Quem colecionava papéis de carta nos anos 80 e 90 certamente tinha alguns que ilustravam personagens, sejam crianças ou animais, com olhos aumentados e expressivos. Talvez não seja a artista por trás desses colecionáveis, mas essa estética se deve a Margaret Keane, que a criou nos anos 50.
Seus quadros foram consagrados entre os anos 50, 60 e 70 e sua real história rendeu um filme lançado em 2014 e produzido por Tim Burton, que também é fã da artista e a tem como referência em suas produções. Aliás, como todo filme de Burton, este, intitulado Grandes Olhos, vale a pena assistir não apenas por ser ambientado no passado como também por ter a atriz Amy Adams, que já é bem reconhecida na pele de personagens históricos, no papel de Margaret.
A carreira injustiçada de Margaret Keane
A americana, cujo nome verdadeiro é Peggy Doris Hawkins, tinha problemas de audição desde os dois anos de idade e, portanto, aprendeu a captar as emoções das pessoas que falavam com ela olhando-as diretamente nos olhos, já que não tinha muita capacidade de ouvir a entonação de voz durante a conversa. Isso serviu de referência em suas então futuras obras.
Ela começou a desenhar aos dez anos de idade e já tinha como principal tema os personagens e suas emoções.
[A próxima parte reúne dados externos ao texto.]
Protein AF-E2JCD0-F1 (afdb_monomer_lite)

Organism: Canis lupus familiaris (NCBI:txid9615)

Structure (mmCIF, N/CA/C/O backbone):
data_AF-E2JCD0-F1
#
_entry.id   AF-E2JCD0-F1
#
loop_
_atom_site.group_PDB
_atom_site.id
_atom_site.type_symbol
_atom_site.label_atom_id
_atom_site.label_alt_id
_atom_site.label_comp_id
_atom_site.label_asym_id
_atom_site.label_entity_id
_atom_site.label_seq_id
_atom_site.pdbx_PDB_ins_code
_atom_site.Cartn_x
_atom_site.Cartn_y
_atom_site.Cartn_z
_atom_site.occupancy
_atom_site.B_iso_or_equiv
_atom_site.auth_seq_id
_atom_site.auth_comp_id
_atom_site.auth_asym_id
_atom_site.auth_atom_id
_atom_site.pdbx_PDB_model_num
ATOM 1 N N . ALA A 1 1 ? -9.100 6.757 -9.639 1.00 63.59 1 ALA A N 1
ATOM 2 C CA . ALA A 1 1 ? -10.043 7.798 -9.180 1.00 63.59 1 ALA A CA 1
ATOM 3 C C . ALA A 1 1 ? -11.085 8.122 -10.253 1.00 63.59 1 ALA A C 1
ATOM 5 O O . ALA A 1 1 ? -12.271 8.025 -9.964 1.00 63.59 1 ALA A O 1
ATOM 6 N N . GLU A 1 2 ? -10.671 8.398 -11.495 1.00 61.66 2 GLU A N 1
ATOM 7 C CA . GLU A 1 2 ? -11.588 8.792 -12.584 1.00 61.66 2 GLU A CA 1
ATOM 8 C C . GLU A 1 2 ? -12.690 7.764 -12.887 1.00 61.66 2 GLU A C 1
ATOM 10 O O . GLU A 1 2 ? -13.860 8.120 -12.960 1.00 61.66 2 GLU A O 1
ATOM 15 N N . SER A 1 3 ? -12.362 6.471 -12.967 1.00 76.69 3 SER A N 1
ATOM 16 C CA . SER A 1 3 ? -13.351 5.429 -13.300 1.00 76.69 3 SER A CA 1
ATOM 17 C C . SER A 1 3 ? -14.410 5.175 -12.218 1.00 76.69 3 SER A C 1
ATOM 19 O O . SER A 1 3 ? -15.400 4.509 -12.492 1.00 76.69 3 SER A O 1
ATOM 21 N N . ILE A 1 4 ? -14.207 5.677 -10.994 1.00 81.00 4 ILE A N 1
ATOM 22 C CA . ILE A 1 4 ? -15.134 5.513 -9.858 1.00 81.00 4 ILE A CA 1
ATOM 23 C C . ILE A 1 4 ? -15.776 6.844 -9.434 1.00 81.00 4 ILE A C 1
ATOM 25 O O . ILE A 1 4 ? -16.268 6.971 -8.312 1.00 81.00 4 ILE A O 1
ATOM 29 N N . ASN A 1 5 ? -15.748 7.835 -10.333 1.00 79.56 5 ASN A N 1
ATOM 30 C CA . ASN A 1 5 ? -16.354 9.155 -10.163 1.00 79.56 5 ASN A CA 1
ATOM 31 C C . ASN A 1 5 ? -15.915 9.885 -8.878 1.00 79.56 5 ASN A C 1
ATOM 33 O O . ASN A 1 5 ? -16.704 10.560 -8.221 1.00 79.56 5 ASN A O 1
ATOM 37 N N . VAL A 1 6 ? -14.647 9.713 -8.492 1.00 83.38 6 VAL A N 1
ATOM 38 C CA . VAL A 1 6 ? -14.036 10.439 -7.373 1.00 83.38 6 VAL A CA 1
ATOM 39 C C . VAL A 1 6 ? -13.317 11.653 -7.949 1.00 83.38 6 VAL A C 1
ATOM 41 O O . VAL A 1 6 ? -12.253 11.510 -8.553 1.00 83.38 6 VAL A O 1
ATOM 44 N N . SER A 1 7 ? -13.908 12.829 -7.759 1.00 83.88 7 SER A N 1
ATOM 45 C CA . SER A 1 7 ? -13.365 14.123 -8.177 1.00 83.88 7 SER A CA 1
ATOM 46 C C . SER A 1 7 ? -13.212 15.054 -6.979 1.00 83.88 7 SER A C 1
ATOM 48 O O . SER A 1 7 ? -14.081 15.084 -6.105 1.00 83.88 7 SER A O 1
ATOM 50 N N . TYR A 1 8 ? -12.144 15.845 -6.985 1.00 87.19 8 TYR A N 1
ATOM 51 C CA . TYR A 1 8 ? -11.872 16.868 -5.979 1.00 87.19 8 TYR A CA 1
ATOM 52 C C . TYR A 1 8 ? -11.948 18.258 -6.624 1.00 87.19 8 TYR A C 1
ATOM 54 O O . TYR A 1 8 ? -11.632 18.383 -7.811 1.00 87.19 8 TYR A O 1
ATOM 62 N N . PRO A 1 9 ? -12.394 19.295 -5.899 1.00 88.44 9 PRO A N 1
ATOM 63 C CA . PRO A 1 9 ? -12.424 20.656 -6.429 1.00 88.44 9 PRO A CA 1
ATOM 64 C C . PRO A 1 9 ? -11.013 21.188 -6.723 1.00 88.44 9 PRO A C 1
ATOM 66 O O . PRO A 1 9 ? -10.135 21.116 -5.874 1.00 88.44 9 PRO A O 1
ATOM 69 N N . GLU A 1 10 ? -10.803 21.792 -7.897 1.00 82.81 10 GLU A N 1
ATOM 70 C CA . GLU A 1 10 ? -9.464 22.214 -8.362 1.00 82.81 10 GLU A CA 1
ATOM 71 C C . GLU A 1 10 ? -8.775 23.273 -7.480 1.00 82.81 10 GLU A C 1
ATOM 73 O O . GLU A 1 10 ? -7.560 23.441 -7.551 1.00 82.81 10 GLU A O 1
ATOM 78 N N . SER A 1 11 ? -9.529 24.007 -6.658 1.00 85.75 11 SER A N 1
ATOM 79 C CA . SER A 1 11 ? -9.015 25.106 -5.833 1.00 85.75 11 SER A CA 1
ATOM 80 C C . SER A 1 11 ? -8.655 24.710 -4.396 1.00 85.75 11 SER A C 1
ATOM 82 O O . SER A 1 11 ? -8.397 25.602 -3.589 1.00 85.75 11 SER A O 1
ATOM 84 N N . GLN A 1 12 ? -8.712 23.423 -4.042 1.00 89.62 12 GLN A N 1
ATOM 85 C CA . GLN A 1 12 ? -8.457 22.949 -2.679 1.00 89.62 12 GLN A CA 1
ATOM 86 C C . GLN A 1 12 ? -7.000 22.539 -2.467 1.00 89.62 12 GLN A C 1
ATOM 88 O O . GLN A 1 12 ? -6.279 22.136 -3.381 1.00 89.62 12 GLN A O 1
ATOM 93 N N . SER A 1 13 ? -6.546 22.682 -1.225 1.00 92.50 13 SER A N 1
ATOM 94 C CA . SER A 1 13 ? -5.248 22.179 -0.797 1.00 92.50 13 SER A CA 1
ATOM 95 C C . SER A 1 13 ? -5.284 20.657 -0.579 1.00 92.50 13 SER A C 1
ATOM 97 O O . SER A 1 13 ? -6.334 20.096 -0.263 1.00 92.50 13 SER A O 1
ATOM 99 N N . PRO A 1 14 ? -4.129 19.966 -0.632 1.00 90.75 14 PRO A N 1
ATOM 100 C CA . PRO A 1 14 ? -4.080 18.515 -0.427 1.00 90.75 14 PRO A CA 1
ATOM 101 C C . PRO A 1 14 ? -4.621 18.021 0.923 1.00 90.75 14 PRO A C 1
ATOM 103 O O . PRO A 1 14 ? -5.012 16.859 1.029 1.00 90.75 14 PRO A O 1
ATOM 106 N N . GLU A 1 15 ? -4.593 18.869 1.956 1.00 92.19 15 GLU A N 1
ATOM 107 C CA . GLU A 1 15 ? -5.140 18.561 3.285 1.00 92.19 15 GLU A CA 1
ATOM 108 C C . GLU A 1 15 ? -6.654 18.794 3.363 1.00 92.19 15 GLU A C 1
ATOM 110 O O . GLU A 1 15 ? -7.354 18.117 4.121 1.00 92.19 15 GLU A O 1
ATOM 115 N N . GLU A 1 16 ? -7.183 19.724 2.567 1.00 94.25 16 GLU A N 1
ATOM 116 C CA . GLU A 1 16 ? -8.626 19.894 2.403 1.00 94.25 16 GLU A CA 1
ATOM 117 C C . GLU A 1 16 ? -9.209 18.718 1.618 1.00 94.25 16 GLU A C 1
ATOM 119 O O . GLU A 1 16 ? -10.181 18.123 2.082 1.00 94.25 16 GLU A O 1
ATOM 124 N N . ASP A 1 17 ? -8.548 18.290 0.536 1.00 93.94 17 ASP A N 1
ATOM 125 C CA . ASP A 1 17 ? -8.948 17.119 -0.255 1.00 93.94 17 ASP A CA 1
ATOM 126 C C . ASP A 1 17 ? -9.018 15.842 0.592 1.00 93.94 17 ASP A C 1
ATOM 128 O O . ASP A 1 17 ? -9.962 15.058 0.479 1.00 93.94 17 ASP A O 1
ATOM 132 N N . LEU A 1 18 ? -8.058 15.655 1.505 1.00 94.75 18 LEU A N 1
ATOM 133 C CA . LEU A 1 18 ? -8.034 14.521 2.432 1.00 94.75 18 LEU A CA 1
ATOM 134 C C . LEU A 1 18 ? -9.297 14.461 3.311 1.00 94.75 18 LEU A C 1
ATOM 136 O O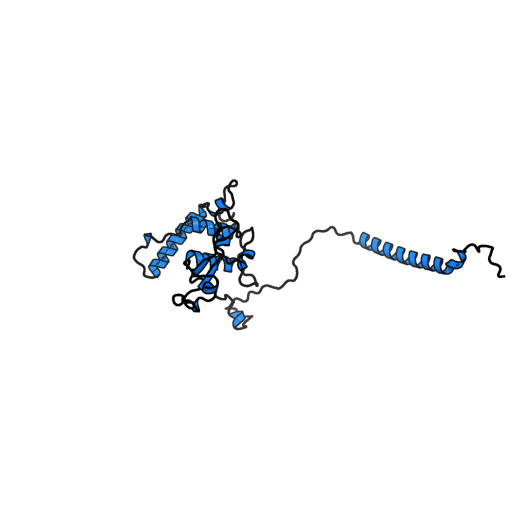 . LEU A 1 18 ? -9.743 13.379 3.695 1.00 94.75 18 LEU A O 1
ATOM 140 N N . ASN A 1 19 ? -9.865 15.618 3.655 1.00 95.75 19 ASN A N 1
ATOM 141 C CA . ASN A 1 19 ? -11.044 15.735 4.513 1.00 95.75 19 ASN A CA 1
ATOM 142 C C . ASN A 1 19 ? -12.341 15.990 3.728 1.00 95.75 19 ASN A C 1
ATOM 144 O O . ASN A 1 19 ? -13.422 16.020 4.327 1.00 95.75 19 ASN A O 1
ATOM 148 N N . PHE A 1 20 ? -12.254 16.148 2.408 1.00 95.50 20 PHE A N 1
ATOM 149 C CA . PHE A 1 20 ? -13.394 16.383 1.540 1.00 95.50 20 PHE A CA 1
ATOM 150 C C . PHE A 1 20 ? -14.202 15.095 1.364 1.00 95.50 20 PHE A C 1
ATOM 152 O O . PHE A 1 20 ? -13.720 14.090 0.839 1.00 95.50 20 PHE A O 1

De acordo com uma entrevista concedida para o canal KQED Arts, sua primeira obra foi feita ainda na infância e ilustrava duas garotinhas, uma sorrindo e outra chorando, além de ter sido um presente para sua avó. Mas ela só se profissionalizou no ramo aos 18 anos, pintando roupas e berços até os anos 50, quando ela passou a trabalhar com retratos simples de pessoas e animais domésticos com olhos aumentados.
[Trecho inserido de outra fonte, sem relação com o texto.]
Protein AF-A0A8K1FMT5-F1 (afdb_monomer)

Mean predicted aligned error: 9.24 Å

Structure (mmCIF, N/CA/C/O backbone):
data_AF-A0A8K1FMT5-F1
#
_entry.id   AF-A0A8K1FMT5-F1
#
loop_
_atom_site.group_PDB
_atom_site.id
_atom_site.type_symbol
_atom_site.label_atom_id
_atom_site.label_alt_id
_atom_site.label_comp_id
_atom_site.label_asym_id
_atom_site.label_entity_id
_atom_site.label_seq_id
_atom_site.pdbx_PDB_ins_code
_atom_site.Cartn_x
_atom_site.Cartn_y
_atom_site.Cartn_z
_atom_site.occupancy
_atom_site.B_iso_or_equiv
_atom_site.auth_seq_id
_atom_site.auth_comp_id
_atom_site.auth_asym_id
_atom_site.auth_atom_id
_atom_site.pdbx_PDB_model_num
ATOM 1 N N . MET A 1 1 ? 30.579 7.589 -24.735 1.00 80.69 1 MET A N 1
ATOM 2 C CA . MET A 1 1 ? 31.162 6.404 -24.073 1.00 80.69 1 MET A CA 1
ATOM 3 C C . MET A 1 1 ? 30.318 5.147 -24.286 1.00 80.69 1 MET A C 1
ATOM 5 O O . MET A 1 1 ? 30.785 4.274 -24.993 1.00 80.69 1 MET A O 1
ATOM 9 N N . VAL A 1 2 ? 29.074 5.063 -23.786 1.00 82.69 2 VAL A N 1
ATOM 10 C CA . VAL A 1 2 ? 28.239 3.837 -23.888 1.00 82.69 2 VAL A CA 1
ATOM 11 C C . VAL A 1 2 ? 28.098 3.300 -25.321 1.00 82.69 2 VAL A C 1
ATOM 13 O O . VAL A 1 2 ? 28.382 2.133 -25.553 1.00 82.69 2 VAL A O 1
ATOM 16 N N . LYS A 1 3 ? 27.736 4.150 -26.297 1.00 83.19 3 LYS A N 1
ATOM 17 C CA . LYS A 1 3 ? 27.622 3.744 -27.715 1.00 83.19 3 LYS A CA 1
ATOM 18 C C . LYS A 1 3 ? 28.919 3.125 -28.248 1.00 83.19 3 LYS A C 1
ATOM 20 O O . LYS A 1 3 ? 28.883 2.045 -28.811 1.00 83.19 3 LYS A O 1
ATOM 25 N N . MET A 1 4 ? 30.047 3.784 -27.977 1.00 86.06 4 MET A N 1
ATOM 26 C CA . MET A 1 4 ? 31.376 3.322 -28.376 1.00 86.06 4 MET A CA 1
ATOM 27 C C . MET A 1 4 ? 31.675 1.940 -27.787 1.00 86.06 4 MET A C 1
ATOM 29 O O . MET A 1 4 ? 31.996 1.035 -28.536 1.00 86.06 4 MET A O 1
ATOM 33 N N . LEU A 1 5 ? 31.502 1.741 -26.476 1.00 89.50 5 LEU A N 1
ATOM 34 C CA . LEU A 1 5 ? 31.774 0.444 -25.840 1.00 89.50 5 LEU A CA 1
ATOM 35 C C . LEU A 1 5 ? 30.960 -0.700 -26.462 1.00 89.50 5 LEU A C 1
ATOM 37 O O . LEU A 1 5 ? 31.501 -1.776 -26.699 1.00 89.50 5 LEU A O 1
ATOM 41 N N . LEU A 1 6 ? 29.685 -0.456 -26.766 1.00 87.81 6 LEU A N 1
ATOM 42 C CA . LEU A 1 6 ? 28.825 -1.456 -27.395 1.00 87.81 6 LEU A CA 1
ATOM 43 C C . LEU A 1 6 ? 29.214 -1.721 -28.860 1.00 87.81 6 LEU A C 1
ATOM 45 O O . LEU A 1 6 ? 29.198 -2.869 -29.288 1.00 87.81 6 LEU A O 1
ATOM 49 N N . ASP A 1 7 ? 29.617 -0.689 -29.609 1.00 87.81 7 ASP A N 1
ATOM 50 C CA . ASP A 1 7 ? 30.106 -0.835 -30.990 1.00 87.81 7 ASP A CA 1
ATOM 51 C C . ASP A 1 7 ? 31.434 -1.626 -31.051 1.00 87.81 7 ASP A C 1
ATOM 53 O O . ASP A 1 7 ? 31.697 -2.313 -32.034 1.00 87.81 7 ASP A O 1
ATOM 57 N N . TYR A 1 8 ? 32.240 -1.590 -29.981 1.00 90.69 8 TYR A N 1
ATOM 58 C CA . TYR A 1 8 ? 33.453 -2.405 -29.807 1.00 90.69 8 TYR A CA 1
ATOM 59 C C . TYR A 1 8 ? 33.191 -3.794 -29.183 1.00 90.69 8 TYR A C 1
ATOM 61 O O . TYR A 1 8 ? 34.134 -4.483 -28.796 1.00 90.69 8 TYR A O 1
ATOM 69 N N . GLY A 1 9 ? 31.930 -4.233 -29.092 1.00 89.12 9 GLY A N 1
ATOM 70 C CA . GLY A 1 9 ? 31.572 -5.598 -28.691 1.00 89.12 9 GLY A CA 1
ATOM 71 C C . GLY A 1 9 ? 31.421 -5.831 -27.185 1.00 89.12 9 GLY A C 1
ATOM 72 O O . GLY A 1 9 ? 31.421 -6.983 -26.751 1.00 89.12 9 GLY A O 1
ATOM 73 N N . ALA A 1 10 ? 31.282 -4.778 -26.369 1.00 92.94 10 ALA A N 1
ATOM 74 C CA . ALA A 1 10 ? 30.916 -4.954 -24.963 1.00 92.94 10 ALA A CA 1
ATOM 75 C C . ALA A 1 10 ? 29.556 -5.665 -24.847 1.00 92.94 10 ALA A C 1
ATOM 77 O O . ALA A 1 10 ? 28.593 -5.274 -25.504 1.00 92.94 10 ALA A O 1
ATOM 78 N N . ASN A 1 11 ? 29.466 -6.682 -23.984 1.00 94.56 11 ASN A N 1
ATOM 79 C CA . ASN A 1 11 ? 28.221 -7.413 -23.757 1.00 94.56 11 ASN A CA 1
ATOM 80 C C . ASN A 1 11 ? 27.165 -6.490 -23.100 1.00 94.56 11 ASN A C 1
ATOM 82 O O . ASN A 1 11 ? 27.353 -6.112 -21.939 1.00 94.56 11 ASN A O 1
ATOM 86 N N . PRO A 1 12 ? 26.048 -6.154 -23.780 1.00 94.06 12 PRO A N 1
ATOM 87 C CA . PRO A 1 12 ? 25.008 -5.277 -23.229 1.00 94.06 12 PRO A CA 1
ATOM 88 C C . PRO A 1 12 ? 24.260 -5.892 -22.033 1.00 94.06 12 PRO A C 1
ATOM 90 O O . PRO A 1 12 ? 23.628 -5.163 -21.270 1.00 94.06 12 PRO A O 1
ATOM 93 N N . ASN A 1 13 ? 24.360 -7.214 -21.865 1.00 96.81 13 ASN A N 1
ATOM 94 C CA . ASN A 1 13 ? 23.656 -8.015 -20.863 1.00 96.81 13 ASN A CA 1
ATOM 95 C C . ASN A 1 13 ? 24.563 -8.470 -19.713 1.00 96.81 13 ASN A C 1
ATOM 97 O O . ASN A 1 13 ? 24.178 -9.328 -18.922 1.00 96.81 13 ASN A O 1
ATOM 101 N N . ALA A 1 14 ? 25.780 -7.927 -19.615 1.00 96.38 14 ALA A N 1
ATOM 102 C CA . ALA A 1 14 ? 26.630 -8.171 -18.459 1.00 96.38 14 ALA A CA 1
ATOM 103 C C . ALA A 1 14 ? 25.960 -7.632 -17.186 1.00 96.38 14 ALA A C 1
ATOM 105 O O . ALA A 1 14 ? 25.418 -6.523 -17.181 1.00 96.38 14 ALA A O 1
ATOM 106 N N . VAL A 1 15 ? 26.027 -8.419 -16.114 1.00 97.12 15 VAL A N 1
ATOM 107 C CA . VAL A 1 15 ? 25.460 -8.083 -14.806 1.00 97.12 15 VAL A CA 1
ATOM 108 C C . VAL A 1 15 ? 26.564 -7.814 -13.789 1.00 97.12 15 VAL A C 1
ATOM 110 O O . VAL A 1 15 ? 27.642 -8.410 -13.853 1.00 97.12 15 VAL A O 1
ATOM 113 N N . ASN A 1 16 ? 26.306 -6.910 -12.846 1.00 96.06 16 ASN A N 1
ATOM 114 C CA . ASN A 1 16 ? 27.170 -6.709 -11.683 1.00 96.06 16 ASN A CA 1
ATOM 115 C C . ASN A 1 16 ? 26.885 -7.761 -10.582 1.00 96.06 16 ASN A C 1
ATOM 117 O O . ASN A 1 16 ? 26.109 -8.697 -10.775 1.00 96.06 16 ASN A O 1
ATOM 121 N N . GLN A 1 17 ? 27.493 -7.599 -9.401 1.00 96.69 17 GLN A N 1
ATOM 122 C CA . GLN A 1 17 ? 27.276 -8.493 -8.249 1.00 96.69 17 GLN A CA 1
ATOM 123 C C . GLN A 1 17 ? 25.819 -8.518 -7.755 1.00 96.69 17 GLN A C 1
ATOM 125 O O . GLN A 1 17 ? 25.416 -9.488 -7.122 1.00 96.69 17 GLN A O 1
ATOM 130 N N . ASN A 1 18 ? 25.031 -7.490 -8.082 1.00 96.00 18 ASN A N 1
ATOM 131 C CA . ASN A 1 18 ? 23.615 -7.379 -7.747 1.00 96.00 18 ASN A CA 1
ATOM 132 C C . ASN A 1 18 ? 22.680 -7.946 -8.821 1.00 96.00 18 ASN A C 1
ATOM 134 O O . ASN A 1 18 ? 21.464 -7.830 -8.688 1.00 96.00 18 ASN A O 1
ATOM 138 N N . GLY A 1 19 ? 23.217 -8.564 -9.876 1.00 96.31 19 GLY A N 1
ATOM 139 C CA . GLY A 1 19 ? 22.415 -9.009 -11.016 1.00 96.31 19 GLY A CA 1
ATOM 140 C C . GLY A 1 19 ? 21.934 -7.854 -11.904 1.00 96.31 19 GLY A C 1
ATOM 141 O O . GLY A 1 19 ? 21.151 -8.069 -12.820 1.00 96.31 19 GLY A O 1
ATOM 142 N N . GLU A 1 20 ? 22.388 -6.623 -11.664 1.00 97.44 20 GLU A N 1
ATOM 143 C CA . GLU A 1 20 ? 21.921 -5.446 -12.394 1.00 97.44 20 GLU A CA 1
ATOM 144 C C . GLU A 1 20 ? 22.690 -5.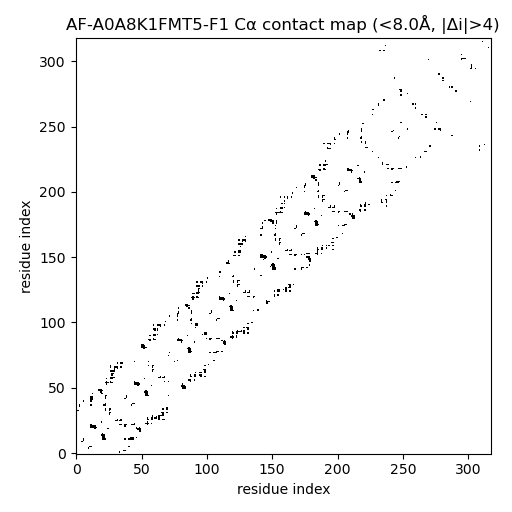305 -13.710 1.00 97.44 20 GLU A C 1
ATOM 146 O O . GLU A 1 20 ? 23.926 -5.279 -13.729 1.00 97.44 20 GLU A O 1
ATOM 151 N N . THR A 1 21 ? 21.961 -5.170 -14.818 1.00 97.38 21 THR A N 1
ATOM 152 C CA . THR A 1 21 ? 22.537 -4.830 -16.125 1.00 97.38 21 THR A CA 1
ATOM 153 C C . THR A 1 21 ? 22.790 -3.327 -16.252 1.00 97.38 21 THR A C 1
ATOM 155 O O . THR A 1 21 ? 22.235 -2.505 -15.517 1.00 97.38 21 THR A O 1
ATOM 158 N N . ALA A 1 22 ? 23.561 -2.925 -17.266 1.00 96.75 22 ALA A N 1
ATOM 159 C CA . ALA A 1 22 ? 23.686 -1.510 -17.626 1.00 96.75 22 ALA A CA 1
ATOM 160 C C . ALA A 1 22 ? 22.319 -0.863 -17.934 1.00 96.75 22 ALA A C 1
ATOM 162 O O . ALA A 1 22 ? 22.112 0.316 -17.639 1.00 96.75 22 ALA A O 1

As décadas de 50 e 60 foram um período de glória para as suas obras, porém não de forma justa. Divorciada e com uma filha, ela conheceu o corretor imobiliário e também pintor Walter Keane. Os dois se casaram em 1955 e, de olho no talento e estilo característico de Margaret, ele passou a vender as obras da artista alegando ser de sua própria autoria. Ela permaneceu calada por duas décadas, pois seu marido a convenceu de que “as pinturas teriam mais credibilidade se fossem assinadas por uma figura masculina e, portanto, conseguiria vender todas elas”.
A verdade veio à tona
Margaret se separou de Walter em 1965, mas só revelou que ela era a verdadeira autora das obras em 1970 durante uma entrevista de rádio. Para provar o que ela disse, um repórter do jornal San Francisco Examiner promoveu uma competição de pintura entre a artista e o ex-marido, que seria coberta pela mídia, mas Margaret foi a única que compareceu e aceitou o desafio. Depois desse episódio, a revista Life declarou oficialmente verdadeiro o depoimento da artista e corrigiu toda a história de suas pinturas em um artigo.
Este caso também foi parar nos tribunais. Nos anos 80, Margaret venceu um processo de 4 milhões de dólares contra Walter e o veículo USA Today, que publicou um artigo retrucando o da Life. Para tal, o juiz ordenou que cada um pintasse um personagem de olhos grandes. Enquanto Walter recusou a proposta alegando dores no ombro, Margaret fez a pintura dela em 53 minutos. “Eu realmente sinto que a justiça foi feita, que funcionou, mesmo se eu não tivesse recebido os 4 milhões de dólares”, conta a artista.
Depois de todo esse caso, a artista continuou pintando seus personagens de olhos grandes, mas agora com expressões mais alegres. Ela também virou referência para vários pintores e cartunistas, entre eles o criador de As Meninas Super Poderosas, Craig McCracken, além de ter feito pinturas personalizadas para várias celebridades.
Hoje, aos 94 anos, ela vive na Califórnia ao lado de sua filha Jane e de seu genro Don Swigert e tem suas obras expostas em museus e galerias do mundo todo, assim como à venda em sua loja online.